Nah..I don't think I converted myself to atheist. But I did realise that I thought life felt more special and made more sense if I believe in love as ultimate reality of nature. .. I just feel that life is making me be like that and it isn't a choice. If I was an atheist/separatist, I'd feel skeptical of love...and that can't be good. For the time begin, even if spirit can't be "proved" it's an experience worth investing in. Life sort of forces one in that direction.


----------



## CECIL (Oct 3, 2004)

The scariest thought I have is that if there is no love/God in the world, then there is no reason. No reason for the pain I've experienced, no point in healing, no point in getting out of bed in the morning. It would mean I really am just insane and that I really don't deserve to be breathing.


----------



## Rozanne (Feb 24, 2006)

I believe love exists. ...even if it wasn't an "ultimate reality", I know that people have experiences they call selfless love. Even just on the survival level, it makes more sense to live in a way as to boost each other's freedom and happiness than to suppress it. That belief doesn't require a belief in God/ultimate, it just makes sense in life. It couldn't go as far as protecting people in other cultures, but it would at least make sense on the community level. The reason I believe in a commitment towards the Creator and not a local hub of love is that all life forms are different and in some way also innocent. Suffering in many cases can also be avoided, and the way we distribute health care and resources means that a lot of people in our world - regardless of what they have done or who they are - are starving or living in conditions which are not humane...that cannot stustain the human body emotions or mind.

Orphans in Eastern Europe that are disowned because they are mentally ill or have learning disabilities....how did they deserve the life they got? I mean aside from ideas about karma, that soul came into this life and had to suffer in a world where they were abandones by human souls the world over.

I'm starting to think that belief in love and growth is an intuitive thing that cannot be answered logically.

My biggest fear is being shut out from the presence of love. I've been there all my life and it doesn't seem natural that any living being should live without the sustainence of love...therefore I believe we have a natural responsibility to Nature....if not a Holy Source...I'm afraid of lacking the confidence to say hello to someone. That seems like a terrible invalidation of the cosmos.
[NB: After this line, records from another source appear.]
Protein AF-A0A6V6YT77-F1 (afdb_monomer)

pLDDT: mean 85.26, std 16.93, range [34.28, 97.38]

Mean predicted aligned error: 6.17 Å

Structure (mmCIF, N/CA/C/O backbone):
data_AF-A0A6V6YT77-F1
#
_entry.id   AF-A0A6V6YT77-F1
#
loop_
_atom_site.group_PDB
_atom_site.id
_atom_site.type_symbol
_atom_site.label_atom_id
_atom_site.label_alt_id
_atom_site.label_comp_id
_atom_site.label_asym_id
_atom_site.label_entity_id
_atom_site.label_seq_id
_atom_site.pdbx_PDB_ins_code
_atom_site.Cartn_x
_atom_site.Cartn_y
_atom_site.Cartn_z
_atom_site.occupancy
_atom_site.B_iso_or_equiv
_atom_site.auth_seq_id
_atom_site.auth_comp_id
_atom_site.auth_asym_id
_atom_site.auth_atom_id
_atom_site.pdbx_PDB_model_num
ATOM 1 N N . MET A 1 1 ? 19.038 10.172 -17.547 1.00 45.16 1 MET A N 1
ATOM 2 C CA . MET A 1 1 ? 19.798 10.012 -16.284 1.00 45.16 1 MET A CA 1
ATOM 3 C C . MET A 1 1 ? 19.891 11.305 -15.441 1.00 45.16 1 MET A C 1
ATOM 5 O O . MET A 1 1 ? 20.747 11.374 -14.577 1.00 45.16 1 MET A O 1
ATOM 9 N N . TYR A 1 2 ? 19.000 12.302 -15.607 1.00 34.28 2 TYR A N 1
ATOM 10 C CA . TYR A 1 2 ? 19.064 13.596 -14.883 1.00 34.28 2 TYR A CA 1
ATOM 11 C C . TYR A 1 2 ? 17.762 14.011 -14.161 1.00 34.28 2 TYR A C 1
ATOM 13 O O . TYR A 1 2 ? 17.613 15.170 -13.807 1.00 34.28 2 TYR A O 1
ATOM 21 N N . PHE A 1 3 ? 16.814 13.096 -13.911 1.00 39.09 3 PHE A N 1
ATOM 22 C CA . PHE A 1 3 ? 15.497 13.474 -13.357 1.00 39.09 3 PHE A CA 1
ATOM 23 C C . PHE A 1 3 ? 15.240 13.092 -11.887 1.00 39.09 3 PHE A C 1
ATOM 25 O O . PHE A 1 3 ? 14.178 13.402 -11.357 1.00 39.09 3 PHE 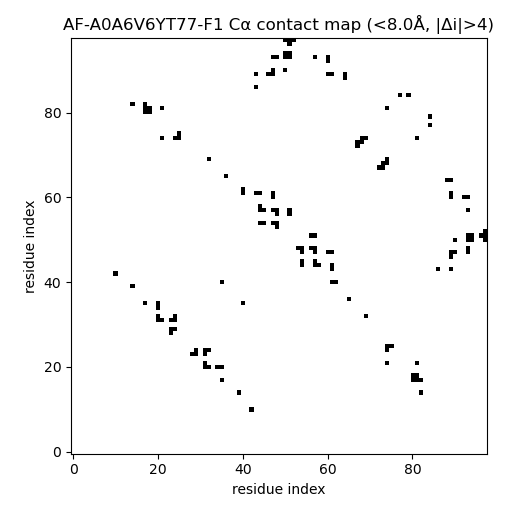A O 1
ATOM 32 N N . PHE A 1 4 ? 16.174 12.421 -11.202 1.00 48.69 4 PHE A N 1
ATOM 33 C CA . PHE A 1 4 ? 15.840 11.721 -9.949 1.00 48.69 4 PHE A CA 1
ATOM 34 C C . PHE A 1 4 ? 16.563 12.184 -8.676 1.00 48.69 4 PHE A C 1
ATOM 36 O O . PHE A 1 4 ? 16.235 11.676 -7.606 1.00 48.69 4 PHE A O 1
ATOM 43 N N . SER A 1 5 ? 17.496 13.141 -8.727 1.00 42.94 5 SER A N 1
ATOM 44 C CA . SER A 1 5 ? 18.226 13.566 -7.518 1.00 42.94 5 SER A CA 1
ATOM 45 C C . SER A 1 5 ? 17.482 14.582 -6.640 1.00 42.94 5 SER A C 1
ATOM 47 O O . SER A 1 5 ? 17.779 14.651 -5.454 1.00 42.94 5 SER A O 1
ATOM 49 N N . GLU A 1 6 ? 16.494 15.321 -7.161 1.00 41.34 6 GLU A N 1
ATOM 50 C CA . GLU A 1 6 ? 15.758 16.346 -6.386 1.00 41.34 6 GLU A CA 1
ATOM 51 C C . GLU A 1 6 ? 14.474 15.833 -5.700 1.00 41.34 6 GLU A C 1
ATOM 53 O O . GLU A 1 6 ? 13.879 16.527 -4.882 1.00 41.34 6 GLU A O 1
ATOM 58 N N . ASN A 1 7 ? 14.045 14.594 -5.965 1.00 51.03 7 ASN A N 1
ATOM 59 C CA . ASN A 1 7 ? 12.697 14.139 -5.598 1.00 51.03 7 ASN A CA 1
ATOM 60 C C . ASN A 1 7 ? 12.534 13.579 -4.174 1.00 51.03 7 ASN A C 1
ATOM 62 O O . ASN A 1 7 ? 11.406 13.337 -3.753 1.00 51.03 7 ASN A O 1
ATOM 66 N N . ASN A 1 8 ? 13.604 13.365 -3.402 1.00 50.34 8 ASN A N 1
ATOM 67 C CA . ASN A 1 8 ? 13.473 12.687 -2.103 1.00 50.34 8 ASN A CA 1
ATOM 68 C C . ASN A 1 8 ? 12.656 13.494 -1.072 1.00 50.34 8 ASN A C 1
ATOM 70 O O . ASN A 1 8 ? 11.845 12.909 -0.359 1.00 50.34 8 ASN A O 1
ATOM 74 N N . GLU A 1 9 ? 12.802 14.820 -0.999 1.00 42.81 9 GLU A N 1
ATOM 75 C CA . GLU A 1 9 ? 12.033 15.635 -0.038 1.00 42.81 9 GLU A CA 1
ATOM 76 C C . GLU A 1 9 ? 10.559 15.796 -0.436 1.00 42.81 9 GLU A C 1
ATOM 78 O O . GLU A 1 9 ? 9.674 15.830 0.424 1.00 42.81 9 GLU A O 1
ATOM 83 N N . GLN A 1 10 ? 10.278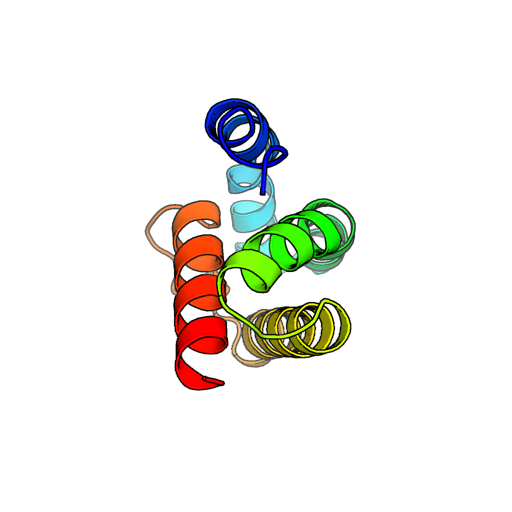 15.852 -1.739 1.00 46.84 10 GLN A N 1
ATOM 84 C CA . GLN A 1 10 ? 8.920 15.968 -2.270 1.00 46.84 10 GLN A CA 1
ATOM 85 C C . GLN A 1 10 ? 8.163 14.638 -2.138 1.00 46.84 10 GLN A C 1
ATOM 87 O O . GLN A 1 10 ? 6.996 14.622 -1.745 1.00 46.84 10 GLN A O 1
ATOM 92 N N . PHE A 1 11 ? 8.861 13.515 -2.322 1.00 57.28 11 PHE A N 1
ATOM 93 C CA . PHE A 1 11 ? 8.338 12.169 -2.091 1.00 57.28 11 PHE A CA 1
ATOM 94 C C . PHE A 1 11 ? 7.996 11.920 -0.613 1.00 57.28 11 PHE A C 1
ATOM 96 O O . PHE A 1 11 ? 6.913 11.434 -0.302 1.00 57.28 11 PHE A O 1
ATOM 103 N N . VAL A 1 12 ? 8.864 12.329 0.323 1.00 51.75 12 VAL A N 1
ATOM 104 C CA . VAL A 1 12 ? 8.610 12.183 1.772 1.00 51.75 12 VAL A CA 1
ATOM 105 C C . VAL A 1 12 ? 7.432 13.048 2.238 1.00 51.75 12 VAL A C 1
ATOM 107 O O . VAL A 1 12 ? 6.620 12.590 3.041 1.00 51.75 12 VAL A O 1
ATOM 110 N N . LYS A 1 13 ? 7.273 14.268 1.704 1.00 54.06 13 LYS A N 1
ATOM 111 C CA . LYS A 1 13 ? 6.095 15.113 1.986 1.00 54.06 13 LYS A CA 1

If we are living on this plane and sharing this world and can see and feel one another..it seems somehow wrong to live in separate worlds and ignore each other.


----------



## Pablo (Sep 1, 2005)

My worry is that life is just purely about survival and about who can dominate and control, because if that is really true then the weak and sensitive really should just commit suicide and leave the world to the insensitive meatheads, so I have to believe that there is more to life than "survival of the fittest"


----------



## Rozanne (Feb 24, 2006)

It would be sad if the "meatheads" won.

Anyone looking at the statistics would think that was where the world was heading.



> Wikipedia:
> 
> 21st century
> At the end of the twentieth century, wealth is concentrated among the G8 and Western industrialized nations, along with several Asian nations.
> ...


----------



## Pablo (Sep 1, 2005)

I think most of the world still lives this way unfortunately, not many people have evolved to a higher level than survival psychology and still live by the old testament policy of "an eye for an eye", but I believe that there is something beyond this level of thinking its just that most people dont realise or aim for it.


----------



## Rozanne (Feb 24, 2006)

It takes a lot of courage. The main problem is needs being met. I think people are afraid that if they don't lower their integrity their needs won't be met. That may be true in certain cases. But someone has to break the cycle.

My partner gives time to a friend whose life is towards raising awareness of food and better eating, especially organic food growing. The whole community benefit from the project. We harvested huge amounts of apples and other fruit last Autumn in the urban environment. Loads got given to charity and educating city people. If it weren't for the two people who started the project it couldn't have happened. What it needed was two people who were solely dedicated to the community. Others do great things also...I know someone else who works for a Credit Union. The idea is to create a bank which doesn't profit from lending, but only benefits the people within the group. More people need to be working with such projects instead of wiling away at home saying "oh look how dysfunctional I am, I'll never amount to anything"> :lol:

I mean really, so much is possible, not only physically, but emotionally by working together with others to acheive a ultilitarian aim.


----------



## CECIL (Oct 3, 2004)

Change has to occur at a grass roots level IMO.


----------



## sunyata samsara (Feb 18, 2011)

Spiritual love does exist and im an atheist.

u mad?


----------



## sunyata samsara (Feb 18, 2011)

Pablo said:


> My worry is that life is just purely about survival and about who can dominate and control, because if that is really true then the weak and sensitive really should just commit suicide and leave the world to the insensitive meatheads, so I have to believe that there is more to life than "survival of the fittest"


Life is not like that and it is. The society i find myself in is like that. Life doesnt have to be about that, its not the way i live my life. Life is about whatever you want it to be about. You should read In Sheeps Clothing Understanding and Dealing With Manipulative People. Everyone should read it its about how to see through the control, how to deal with covert aggressives aka manipulative people who control your subconscious. The best part about the book is it telling you about the manipulators tactics so you can see through them. I thought the part about how to deal with them wasnt very good and thats because theres nothing much you can do, seeing what they are trying to do and not falling for it is the best part about this book. The book even claims in one spot that most depression is caused by a covert aggressive controlling you through your subconscious. When reading this book you should apply it to your life, read between the lines and see how far reaching it really is.


----------